本文へジャンプ
高木研究室

生体環境ダイナミクスを探る、操る、創る

※新規の学生受入は行っていません

高木研究室 TAKAGI Laboratory
教授:高木 昌宏(TAKAGI Masahiro)

E-mail:E-mai
[研究分野]
生物機能、生物物理、バイオテクノロジー、シミュレーション
[キーワード]
ソフトマター物理、合成生物学、膜ダイナミクス、細胞信号伝達

研究を始めるのに必要な知識・能力

特に必要な知識・能力はありません。生物、物理、化学の境界領域で研究を行っています。

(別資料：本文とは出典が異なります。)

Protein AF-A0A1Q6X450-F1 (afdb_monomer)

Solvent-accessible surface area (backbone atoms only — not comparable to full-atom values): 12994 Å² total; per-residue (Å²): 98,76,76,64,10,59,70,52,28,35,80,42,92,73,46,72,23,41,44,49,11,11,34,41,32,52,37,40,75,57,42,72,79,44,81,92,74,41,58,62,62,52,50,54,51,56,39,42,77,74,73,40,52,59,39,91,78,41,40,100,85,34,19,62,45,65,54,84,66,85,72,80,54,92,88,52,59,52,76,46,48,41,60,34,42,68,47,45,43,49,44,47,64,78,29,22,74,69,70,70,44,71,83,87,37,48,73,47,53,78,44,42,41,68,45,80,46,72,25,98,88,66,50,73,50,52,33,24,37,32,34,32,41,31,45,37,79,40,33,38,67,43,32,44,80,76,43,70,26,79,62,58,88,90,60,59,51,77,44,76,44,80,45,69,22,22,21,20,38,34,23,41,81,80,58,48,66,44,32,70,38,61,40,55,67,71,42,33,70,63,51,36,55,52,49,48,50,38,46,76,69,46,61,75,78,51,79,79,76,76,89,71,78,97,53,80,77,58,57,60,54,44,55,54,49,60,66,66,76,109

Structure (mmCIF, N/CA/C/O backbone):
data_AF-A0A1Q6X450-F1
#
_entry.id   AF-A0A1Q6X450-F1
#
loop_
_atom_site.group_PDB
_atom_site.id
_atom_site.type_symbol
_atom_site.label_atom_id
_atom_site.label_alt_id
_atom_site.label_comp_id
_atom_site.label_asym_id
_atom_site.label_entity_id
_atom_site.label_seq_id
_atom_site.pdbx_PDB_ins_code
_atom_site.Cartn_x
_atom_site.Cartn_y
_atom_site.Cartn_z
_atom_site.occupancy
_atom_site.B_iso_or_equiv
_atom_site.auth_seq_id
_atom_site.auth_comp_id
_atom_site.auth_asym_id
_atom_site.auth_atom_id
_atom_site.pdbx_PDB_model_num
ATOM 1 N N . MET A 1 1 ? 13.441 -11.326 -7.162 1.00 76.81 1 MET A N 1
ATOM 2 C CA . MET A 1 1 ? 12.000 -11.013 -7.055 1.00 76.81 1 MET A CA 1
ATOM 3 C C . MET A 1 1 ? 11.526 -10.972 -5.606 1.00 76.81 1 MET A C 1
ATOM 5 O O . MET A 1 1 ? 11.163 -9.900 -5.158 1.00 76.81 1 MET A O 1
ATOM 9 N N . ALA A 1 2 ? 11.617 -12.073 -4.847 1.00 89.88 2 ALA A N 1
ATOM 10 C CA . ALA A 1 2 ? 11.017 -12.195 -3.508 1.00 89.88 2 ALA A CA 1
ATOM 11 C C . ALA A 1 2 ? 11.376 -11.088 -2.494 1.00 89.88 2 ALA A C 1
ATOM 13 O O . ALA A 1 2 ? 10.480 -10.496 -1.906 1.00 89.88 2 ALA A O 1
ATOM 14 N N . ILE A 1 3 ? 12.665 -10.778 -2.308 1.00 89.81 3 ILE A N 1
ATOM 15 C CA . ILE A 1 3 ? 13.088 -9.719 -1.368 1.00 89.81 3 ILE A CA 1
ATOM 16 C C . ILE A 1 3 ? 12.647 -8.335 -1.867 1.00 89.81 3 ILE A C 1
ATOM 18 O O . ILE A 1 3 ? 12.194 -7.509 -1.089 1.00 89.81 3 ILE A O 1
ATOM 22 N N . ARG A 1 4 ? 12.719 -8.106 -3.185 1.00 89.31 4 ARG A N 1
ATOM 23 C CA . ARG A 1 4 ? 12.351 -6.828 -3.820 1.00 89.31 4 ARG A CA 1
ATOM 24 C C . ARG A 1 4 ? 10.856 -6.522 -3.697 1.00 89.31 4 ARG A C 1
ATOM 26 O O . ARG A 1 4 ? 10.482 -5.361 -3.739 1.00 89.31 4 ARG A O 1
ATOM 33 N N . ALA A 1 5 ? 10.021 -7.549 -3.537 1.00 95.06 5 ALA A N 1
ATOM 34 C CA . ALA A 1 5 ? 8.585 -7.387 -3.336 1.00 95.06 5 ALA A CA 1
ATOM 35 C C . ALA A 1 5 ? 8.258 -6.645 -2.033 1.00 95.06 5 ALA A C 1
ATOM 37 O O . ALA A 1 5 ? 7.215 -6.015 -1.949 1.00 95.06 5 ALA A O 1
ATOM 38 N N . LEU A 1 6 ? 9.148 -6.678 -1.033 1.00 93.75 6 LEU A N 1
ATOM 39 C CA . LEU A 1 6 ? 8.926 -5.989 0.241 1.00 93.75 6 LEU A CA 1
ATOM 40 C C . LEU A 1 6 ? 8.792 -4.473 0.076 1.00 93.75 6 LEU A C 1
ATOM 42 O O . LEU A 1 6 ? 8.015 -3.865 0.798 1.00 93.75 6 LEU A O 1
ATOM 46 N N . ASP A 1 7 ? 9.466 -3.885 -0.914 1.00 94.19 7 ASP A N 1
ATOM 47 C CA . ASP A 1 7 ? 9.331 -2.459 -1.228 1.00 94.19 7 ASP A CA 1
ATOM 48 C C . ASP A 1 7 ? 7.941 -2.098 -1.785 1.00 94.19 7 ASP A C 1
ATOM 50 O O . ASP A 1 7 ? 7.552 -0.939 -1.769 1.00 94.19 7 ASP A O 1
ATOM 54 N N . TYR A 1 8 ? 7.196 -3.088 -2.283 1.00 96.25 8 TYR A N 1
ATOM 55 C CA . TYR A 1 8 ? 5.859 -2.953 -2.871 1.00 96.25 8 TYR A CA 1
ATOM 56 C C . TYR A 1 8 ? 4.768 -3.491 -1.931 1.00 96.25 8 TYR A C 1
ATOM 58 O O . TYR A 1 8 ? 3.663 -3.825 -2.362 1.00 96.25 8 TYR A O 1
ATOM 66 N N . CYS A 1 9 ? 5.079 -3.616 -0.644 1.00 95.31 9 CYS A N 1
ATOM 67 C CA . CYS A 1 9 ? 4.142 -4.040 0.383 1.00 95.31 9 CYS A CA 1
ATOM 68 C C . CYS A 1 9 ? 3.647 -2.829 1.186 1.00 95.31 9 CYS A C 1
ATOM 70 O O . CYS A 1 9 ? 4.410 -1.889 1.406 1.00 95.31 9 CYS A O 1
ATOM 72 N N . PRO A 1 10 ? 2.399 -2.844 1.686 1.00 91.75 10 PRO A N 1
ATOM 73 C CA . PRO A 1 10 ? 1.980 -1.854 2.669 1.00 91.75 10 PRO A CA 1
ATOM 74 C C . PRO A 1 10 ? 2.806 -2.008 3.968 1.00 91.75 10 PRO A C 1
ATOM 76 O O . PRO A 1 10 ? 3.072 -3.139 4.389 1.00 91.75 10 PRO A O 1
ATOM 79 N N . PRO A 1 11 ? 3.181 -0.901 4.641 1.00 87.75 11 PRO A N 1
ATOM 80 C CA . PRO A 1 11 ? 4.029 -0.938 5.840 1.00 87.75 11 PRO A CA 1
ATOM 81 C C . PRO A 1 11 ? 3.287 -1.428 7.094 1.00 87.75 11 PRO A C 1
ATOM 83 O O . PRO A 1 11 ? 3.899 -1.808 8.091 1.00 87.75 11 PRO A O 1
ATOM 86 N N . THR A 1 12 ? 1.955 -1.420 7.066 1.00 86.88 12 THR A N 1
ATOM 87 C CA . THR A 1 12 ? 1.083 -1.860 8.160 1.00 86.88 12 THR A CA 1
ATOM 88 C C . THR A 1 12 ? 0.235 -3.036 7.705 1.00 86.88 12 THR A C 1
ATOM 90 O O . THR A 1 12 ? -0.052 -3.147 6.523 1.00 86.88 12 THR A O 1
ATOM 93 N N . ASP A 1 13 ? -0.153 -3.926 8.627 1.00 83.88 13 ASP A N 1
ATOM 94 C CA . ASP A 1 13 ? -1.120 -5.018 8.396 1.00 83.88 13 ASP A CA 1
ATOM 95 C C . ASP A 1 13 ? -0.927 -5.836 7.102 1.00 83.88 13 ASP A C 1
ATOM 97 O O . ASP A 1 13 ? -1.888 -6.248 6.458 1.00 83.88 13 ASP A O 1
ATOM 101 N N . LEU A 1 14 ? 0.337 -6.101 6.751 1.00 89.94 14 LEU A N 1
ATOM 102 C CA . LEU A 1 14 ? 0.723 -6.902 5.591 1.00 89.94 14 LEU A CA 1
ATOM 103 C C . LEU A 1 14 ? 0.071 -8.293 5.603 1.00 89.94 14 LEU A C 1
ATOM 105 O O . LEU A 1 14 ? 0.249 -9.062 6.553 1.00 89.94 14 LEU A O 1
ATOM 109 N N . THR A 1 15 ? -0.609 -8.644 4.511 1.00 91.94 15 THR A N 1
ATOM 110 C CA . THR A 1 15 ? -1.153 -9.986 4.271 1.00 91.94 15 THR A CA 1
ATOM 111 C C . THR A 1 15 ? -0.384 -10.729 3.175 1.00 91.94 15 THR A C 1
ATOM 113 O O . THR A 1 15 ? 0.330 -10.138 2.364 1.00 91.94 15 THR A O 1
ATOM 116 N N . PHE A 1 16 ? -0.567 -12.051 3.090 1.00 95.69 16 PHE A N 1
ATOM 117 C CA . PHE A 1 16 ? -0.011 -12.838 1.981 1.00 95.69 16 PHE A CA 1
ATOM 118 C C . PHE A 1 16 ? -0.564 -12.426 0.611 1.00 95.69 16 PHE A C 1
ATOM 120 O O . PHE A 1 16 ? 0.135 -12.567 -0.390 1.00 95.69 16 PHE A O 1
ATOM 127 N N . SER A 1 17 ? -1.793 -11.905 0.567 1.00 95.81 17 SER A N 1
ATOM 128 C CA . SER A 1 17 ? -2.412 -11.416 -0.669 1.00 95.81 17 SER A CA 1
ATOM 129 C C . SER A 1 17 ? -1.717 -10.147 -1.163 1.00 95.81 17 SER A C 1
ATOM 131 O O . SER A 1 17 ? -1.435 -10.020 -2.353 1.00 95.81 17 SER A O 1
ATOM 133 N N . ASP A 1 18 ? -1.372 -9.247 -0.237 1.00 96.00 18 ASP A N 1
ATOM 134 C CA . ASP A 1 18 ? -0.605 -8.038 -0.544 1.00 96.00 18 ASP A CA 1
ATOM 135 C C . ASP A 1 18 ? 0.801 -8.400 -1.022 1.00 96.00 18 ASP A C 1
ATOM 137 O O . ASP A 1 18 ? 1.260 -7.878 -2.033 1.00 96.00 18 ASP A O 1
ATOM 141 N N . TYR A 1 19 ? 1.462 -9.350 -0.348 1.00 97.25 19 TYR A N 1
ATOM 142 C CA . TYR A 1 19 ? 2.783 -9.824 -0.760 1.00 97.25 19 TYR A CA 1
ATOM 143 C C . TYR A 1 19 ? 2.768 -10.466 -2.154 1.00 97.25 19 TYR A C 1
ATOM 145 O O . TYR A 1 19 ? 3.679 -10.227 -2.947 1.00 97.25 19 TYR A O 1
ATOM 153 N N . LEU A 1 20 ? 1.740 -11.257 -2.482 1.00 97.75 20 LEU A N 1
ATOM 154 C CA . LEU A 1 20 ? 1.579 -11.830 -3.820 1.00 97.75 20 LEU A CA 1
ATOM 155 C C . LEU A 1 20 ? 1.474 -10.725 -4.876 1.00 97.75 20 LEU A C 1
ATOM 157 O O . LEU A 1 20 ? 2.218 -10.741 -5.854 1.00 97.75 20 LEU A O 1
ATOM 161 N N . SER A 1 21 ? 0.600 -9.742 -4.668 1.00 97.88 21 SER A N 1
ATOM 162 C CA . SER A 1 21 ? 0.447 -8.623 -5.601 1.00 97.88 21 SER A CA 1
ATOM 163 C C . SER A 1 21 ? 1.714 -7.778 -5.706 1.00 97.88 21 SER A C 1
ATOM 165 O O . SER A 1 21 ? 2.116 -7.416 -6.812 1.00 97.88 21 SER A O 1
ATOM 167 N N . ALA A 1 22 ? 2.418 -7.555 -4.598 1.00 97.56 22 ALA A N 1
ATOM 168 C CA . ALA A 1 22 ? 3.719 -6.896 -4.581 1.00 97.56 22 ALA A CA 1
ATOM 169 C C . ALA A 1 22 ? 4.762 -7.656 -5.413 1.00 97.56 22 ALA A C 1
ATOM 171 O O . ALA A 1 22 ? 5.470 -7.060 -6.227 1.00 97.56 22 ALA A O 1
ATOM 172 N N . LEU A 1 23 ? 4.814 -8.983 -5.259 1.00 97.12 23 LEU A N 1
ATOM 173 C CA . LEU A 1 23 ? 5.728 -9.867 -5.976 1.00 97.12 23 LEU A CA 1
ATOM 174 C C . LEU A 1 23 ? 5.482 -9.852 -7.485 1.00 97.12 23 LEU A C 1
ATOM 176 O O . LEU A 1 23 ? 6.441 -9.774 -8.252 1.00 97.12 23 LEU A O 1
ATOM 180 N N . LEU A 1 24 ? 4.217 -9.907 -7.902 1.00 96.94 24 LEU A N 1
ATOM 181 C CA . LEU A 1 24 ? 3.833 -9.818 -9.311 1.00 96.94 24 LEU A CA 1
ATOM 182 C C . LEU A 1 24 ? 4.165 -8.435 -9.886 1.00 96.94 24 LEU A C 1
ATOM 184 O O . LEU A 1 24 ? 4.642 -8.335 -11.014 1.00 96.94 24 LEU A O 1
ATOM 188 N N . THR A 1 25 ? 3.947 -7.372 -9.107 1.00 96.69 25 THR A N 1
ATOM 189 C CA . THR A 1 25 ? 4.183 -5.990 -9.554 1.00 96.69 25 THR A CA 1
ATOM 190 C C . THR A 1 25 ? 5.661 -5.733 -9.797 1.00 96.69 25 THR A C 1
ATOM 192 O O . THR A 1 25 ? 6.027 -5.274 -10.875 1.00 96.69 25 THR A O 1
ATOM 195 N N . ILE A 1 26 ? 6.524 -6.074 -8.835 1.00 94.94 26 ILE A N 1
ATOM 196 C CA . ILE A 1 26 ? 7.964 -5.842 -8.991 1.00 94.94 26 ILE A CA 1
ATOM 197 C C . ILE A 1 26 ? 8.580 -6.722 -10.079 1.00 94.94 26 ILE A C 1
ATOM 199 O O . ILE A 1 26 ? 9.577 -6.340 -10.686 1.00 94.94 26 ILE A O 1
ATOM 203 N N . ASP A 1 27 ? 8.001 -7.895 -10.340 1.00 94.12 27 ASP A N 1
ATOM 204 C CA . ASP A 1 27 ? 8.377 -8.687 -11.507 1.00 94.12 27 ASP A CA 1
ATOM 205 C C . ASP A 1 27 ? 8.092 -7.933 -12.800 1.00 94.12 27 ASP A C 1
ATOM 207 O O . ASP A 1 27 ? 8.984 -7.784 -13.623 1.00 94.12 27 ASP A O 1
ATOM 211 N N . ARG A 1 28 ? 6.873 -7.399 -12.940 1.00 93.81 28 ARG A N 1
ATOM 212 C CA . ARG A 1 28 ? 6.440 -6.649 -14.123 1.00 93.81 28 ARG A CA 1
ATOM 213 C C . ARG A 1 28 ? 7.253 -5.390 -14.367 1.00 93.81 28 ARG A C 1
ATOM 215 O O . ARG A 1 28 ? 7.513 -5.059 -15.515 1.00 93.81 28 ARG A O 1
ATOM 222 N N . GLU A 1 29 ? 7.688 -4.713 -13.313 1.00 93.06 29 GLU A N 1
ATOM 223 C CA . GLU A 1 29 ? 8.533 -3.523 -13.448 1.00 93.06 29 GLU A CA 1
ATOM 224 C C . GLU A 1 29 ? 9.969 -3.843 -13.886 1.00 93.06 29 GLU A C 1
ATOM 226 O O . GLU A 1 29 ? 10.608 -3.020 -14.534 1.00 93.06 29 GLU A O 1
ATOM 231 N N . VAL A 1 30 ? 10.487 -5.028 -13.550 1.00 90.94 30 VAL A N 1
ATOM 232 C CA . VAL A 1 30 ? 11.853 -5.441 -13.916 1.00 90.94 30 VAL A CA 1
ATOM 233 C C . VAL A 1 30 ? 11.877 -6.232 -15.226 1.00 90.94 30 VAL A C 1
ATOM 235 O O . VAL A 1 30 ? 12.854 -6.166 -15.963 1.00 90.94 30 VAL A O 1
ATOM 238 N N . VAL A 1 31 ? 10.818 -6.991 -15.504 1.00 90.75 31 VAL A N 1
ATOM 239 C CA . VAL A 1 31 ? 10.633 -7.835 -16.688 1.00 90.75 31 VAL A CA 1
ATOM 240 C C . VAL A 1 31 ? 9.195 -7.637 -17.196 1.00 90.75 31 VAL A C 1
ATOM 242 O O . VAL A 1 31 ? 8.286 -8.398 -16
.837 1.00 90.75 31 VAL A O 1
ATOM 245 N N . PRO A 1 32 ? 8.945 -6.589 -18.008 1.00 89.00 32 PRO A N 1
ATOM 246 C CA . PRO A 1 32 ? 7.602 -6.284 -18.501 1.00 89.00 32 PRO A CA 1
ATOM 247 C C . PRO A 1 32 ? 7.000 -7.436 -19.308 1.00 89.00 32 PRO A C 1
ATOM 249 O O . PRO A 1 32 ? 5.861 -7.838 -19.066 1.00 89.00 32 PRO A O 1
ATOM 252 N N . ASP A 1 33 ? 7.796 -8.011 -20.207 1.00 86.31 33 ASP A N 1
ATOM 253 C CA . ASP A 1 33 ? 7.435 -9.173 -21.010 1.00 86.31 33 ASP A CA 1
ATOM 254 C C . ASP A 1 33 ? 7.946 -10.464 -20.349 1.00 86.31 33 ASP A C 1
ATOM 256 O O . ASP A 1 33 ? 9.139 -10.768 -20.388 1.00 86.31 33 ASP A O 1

入学後、基礎から親切に指導しますので、現時点での知識、能力は特に問いません。

この研究で身につく能力

 生命活動に代表される複雑な現象を、分子レベルで理解するためには、生物に対する強い関心と、物理、化学の基礎的な知識が必要です。私どもの研究室では、以下の能力を身に付けてもらいたいと思い活動を行っています。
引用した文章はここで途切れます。